== Activity ==
Here are the records. Write out exactly the lines between the one holding "ATOM 5 O O ." and the one holding "ATOM 11 C C", inclusive.

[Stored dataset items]
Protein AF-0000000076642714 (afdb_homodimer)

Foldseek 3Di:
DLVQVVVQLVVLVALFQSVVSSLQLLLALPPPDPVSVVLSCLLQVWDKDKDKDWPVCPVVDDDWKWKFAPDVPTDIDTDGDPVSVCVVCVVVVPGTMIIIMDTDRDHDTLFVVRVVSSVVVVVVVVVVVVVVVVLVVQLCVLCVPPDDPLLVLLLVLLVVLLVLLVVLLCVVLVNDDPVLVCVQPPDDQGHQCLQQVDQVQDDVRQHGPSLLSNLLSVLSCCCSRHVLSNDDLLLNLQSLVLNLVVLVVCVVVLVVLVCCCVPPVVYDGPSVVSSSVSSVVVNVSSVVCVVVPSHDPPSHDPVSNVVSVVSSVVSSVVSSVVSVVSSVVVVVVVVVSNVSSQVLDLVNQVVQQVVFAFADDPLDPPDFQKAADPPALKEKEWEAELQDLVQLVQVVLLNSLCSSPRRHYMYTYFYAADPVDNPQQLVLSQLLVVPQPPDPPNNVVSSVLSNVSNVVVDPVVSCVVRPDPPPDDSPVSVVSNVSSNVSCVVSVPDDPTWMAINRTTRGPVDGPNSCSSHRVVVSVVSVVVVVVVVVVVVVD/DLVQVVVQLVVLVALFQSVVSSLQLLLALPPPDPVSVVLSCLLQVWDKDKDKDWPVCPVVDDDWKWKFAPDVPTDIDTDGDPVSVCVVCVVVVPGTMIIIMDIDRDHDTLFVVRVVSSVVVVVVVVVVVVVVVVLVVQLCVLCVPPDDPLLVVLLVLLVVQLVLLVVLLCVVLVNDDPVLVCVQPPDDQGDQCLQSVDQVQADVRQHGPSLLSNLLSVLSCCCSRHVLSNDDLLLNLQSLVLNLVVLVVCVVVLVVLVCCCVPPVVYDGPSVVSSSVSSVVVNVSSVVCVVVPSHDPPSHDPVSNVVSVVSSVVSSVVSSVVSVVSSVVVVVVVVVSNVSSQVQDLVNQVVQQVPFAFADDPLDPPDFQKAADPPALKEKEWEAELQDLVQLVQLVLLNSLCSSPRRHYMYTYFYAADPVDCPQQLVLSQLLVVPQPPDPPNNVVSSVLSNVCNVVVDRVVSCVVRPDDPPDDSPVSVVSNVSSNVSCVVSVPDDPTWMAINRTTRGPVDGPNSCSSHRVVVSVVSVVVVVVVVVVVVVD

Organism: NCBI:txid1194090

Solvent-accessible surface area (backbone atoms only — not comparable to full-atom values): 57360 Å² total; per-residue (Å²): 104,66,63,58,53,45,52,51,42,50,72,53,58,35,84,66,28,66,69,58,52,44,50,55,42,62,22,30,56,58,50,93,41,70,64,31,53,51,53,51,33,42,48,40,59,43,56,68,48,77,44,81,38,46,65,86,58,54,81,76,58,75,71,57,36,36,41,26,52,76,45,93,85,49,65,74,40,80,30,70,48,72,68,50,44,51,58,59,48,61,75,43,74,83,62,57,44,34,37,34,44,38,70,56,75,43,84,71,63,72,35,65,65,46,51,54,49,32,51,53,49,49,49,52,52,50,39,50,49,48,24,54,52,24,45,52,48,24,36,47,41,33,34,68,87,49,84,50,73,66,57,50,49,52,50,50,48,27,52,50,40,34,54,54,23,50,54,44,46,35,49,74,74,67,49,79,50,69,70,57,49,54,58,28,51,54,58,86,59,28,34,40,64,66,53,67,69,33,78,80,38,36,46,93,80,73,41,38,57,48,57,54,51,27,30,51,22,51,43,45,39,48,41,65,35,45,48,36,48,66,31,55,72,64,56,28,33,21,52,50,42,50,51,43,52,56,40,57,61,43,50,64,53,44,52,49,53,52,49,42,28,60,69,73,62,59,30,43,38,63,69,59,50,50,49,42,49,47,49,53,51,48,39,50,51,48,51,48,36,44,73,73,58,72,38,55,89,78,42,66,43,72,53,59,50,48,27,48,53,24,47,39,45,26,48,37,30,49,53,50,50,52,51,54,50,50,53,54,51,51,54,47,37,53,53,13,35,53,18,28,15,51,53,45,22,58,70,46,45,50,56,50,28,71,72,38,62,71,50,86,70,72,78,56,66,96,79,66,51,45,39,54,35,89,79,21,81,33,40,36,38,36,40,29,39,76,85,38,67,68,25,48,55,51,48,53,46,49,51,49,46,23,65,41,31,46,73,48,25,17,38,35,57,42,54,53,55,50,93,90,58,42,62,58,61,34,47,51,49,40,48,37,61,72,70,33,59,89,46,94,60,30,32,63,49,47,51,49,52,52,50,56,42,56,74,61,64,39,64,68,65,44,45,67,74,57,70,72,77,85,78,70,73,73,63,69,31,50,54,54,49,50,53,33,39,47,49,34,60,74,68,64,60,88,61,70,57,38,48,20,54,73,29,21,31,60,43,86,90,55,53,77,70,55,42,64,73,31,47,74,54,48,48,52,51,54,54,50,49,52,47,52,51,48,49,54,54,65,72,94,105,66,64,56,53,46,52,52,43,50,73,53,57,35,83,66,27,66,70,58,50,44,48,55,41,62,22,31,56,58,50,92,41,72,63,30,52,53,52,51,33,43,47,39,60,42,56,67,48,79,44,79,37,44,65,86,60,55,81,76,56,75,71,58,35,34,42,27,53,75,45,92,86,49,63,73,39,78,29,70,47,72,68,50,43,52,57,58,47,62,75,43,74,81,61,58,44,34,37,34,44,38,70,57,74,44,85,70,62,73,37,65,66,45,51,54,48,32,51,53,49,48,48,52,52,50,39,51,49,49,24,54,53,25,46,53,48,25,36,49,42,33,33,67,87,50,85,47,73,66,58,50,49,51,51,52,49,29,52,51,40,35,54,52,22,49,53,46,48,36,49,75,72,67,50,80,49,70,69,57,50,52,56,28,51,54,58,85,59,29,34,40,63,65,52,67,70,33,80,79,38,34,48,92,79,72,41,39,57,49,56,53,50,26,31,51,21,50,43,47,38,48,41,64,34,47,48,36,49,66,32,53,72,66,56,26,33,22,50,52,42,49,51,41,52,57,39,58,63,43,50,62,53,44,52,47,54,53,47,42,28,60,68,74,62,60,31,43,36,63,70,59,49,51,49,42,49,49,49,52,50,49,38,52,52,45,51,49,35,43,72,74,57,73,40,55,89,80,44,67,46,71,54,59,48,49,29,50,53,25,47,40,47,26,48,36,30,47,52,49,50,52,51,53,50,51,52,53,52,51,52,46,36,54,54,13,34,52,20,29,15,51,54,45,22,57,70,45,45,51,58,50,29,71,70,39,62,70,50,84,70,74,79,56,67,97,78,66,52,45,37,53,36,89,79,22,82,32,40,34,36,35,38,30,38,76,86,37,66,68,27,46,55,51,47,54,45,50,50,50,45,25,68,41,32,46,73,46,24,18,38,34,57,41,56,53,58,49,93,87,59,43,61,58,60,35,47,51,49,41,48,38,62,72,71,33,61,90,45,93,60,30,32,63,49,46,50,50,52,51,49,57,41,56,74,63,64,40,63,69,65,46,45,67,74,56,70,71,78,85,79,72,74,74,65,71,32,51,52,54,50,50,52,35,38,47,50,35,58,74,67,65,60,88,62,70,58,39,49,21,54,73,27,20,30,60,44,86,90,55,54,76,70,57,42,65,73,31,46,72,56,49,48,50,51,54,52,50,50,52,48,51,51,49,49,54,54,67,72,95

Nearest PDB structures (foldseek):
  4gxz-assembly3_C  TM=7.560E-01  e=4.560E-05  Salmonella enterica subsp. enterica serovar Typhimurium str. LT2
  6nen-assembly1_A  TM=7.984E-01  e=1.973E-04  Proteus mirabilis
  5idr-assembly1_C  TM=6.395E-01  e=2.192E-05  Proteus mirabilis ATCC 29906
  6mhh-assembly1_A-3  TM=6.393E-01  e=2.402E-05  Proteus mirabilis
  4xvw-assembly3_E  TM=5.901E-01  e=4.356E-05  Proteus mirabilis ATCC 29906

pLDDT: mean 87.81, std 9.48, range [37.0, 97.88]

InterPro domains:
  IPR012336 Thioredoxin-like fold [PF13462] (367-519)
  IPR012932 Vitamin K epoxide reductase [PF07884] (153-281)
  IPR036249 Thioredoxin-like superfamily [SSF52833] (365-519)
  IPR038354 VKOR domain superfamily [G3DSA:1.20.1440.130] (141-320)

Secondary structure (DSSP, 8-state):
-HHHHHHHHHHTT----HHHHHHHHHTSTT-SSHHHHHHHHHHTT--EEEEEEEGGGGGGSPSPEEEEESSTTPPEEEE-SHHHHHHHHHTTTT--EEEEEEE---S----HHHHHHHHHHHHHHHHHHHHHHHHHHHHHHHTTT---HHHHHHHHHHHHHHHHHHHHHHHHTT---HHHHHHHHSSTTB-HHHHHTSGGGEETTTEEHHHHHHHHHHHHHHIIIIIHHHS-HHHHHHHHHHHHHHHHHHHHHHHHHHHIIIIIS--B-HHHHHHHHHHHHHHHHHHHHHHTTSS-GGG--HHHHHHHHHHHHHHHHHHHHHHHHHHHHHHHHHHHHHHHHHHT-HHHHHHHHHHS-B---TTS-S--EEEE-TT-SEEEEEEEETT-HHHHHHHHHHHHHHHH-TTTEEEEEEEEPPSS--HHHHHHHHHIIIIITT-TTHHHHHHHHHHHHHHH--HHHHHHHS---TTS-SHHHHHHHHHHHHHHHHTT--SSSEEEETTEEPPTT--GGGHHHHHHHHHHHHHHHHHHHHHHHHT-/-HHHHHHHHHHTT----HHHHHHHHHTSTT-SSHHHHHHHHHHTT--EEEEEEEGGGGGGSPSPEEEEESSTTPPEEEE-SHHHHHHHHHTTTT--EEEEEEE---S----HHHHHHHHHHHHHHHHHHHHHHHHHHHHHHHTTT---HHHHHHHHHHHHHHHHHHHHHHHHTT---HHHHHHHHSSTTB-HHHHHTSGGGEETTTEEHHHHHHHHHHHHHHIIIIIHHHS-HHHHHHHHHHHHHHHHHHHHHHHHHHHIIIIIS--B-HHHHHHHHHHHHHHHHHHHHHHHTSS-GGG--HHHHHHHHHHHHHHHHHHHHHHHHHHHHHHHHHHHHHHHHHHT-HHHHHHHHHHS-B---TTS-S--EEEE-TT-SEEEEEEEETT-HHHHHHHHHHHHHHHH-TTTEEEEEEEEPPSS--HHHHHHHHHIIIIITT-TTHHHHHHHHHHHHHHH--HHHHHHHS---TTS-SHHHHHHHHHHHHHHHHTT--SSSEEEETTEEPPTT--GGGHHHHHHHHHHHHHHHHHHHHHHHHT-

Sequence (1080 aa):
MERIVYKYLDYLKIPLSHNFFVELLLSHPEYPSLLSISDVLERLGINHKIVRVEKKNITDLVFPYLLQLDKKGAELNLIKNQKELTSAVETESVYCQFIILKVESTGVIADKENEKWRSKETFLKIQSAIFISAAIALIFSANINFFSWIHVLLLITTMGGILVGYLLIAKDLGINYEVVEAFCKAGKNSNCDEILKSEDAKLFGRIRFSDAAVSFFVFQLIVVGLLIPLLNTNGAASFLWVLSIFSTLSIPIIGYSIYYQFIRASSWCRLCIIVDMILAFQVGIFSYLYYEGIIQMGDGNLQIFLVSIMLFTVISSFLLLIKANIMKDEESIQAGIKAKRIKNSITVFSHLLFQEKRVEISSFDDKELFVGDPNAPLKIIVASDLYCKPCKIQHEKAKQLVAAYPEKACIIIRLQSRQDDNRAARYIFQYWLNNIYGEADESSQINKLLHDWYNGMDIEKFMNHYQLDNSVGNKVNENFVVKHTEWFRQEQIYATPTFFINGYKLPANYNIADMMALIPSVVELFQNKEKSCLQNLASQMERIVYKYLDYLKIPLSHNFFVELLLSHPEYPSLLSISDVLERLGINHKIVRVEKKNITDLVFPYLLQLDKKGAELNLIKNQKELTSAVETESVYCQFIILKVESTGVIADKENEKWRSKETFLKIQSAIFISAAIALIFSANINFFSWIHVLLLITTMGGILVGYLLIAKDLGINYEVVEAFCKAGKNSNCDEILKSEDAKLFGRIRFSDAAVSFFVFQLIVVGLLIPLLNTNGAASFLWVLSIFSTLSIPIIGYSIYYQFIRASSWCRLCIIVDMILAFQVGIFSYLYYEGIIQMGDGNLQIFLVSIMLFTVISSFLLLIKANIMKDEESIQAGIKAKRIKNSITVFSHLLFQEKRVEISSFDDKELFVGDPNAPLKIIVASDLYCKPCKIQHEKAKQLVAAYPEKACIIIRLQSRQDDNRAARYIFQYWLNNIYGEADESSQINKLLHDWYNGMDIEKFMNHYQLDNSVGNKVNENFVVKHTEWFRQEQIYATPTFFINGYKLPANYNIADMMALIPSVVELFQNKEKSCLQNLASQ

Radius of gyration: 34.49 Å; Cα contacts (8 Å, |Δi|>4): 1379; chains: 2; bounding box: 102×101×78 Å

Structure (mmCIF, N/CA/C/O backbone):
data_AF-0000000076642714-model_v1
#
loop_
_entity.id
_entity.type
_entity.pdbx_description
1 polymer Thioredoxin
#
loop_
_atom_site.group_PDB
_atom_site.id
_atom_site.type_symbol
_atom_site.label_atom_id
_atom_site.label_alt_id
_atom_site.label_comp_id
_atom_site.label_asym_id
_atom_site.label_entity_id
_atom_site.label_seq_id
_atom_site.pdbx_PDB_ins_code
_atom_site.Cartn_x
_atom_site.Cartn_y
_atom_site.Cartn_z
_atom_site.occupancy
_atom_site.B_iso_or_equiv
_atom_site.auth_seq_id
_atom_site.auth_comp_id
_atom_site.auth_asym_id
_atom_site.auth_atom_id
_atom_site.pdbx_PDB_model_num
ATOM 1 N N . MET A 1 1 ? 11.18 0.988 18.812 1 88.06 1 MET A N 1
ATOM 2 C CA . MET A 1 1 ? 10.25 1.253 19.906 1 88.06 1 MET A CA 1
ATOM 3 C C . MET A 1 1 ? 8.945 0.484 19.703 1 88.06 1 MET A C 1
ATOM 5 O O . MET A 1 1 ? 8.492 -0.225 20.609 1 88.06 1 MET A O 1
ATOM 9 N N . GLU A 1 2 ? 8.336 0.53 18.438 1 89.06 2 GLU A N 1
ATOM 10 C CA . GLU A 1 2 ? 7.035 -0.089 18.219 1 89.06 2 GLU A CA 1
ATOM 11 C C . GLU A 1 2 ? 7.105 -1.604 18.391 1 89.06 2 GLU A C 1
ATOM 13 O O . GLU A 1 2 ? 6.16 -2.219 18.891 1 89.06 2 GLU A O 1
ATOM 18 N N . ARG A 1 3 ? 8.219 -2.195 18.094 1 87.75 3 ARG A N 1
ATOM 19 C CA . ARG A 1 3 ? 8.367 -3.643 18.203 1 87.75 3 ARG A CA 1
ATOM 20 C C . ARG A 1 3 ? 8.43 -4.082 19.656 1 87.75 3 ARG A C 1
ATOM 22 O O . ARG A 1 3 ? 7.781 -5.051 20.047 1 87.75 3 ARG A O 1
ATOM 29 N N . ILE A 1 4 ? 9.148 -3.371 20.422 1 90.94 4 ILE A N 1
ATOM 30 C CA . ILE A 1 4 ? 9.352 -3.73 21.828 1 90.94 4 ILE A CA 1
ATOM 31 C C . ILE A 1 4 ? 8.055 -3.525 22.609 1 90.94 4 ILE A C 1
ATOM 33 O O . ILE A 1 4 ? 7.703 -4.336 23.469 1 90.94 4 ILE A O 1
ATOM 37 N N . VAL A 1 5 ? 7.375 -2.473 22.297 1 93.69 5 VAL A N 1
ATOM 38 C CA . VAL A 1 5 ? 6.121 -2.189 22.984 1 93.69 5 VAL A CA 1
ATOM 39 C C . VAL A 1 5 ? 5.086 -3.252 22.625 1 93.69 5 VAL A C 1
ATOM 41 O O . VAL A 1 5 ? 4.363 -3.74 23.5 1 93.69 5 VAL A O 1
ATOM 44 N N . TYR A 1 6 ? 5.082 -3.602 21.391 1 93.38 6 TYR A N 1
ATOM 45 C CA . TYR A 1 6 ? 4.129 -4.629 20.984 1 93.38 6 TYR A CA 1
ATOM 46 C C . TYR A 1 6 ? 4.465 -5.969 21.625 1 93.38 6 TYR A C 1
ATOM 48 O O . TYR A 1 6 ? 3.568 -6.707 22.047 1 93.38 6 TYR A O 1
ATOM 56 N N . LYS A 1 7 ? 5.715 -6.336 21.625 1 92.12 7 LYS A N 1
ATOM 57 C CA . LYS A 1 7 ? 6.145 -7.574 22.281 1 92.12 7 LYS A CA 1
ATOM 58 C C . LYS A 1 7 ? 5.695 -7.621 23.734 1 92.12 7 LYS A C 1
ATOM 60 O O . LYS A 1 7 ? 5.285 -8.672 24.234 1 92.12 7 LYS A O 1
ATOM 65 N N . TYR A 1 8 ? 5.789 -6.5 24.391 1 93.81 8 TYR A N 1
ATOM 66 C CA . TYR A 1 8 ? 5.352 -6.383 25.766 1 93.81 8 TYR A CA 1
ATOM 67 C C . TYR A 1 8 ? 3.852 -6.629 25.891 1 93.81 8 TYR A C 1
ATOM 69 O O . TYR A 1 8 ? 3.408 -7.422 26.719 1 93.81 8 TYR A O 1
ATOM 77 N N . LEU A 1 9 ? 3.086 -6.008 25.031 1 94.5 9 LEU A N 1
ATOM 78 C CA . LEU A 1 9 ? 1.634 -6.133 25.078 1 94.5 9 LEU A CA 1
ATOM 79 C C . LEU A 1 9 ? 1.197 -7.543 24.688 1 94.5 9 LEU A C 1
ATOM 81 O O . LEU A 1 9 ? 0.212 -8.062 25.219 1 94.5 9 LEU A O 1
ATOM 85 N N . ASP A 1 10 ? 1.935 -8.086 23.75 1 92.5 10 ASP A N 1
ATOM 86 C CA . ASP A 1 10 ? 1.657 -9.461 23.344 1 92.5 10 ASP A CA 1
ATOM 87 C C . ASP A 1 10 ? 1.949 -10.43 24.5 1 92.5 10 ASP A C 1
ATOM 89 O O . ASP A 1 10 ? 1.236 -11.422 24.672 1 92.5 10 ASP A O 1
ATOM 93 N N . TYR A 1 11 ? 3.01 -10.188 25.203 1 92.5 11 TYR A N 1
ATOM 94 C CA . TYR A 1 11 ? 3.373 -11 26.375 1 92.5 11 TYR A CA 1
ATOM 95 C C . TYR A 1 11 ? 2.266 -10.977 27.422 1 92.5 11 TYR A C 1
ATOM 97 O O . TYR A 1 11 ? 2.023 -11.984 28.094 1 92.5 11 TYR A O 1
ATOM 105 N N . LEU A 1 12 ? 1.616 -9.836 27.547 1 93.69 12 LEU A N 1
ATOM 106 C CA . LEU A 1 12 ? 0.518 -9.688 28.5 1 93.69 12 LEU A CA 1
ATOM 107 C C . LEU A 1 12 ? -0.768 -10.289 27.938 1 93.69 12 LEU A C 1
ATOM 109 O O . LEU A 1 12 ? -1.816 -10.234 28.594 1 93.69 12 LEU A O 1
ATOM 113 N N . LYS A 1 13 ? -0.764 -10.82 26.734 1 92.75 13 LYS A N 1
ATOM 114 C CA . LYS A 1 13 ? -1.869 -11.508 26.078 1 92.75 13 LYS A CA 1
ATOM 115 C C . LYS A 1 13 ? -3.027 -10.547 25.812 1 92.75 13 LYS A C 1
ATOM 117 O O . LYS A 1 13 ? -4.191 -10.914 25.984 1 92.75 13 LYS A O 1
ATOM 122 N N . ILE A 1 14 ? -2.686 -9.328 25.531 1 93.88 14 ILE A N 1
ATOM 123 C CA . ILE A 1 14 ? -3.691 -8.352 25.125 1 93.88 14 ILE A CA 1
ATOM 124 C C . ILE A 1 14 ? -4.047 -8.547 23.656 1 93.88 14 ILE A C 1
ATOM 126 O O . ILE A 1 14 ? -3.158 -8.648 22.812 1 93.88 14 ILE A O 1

== Exercise output ==
ATOM 5 O O . MET A 1 1 ? 8.492 -0.225 20.609 1 88.06 1 MET A O 1
ATOM 9 N N . GLU A 1 2 ? 8.336 0.53 18.438 1 89.06 2 GLU A N 1
ATOM 10 C CA . GLU A 1 2 ? 7.035 -0.089 18.219 1 89.06 2 GLU A CA 1
ATOM 11 C C . GLU A 1 2 ? 7.105 -1.604 18.391 1 89.06 2 GLU A C 1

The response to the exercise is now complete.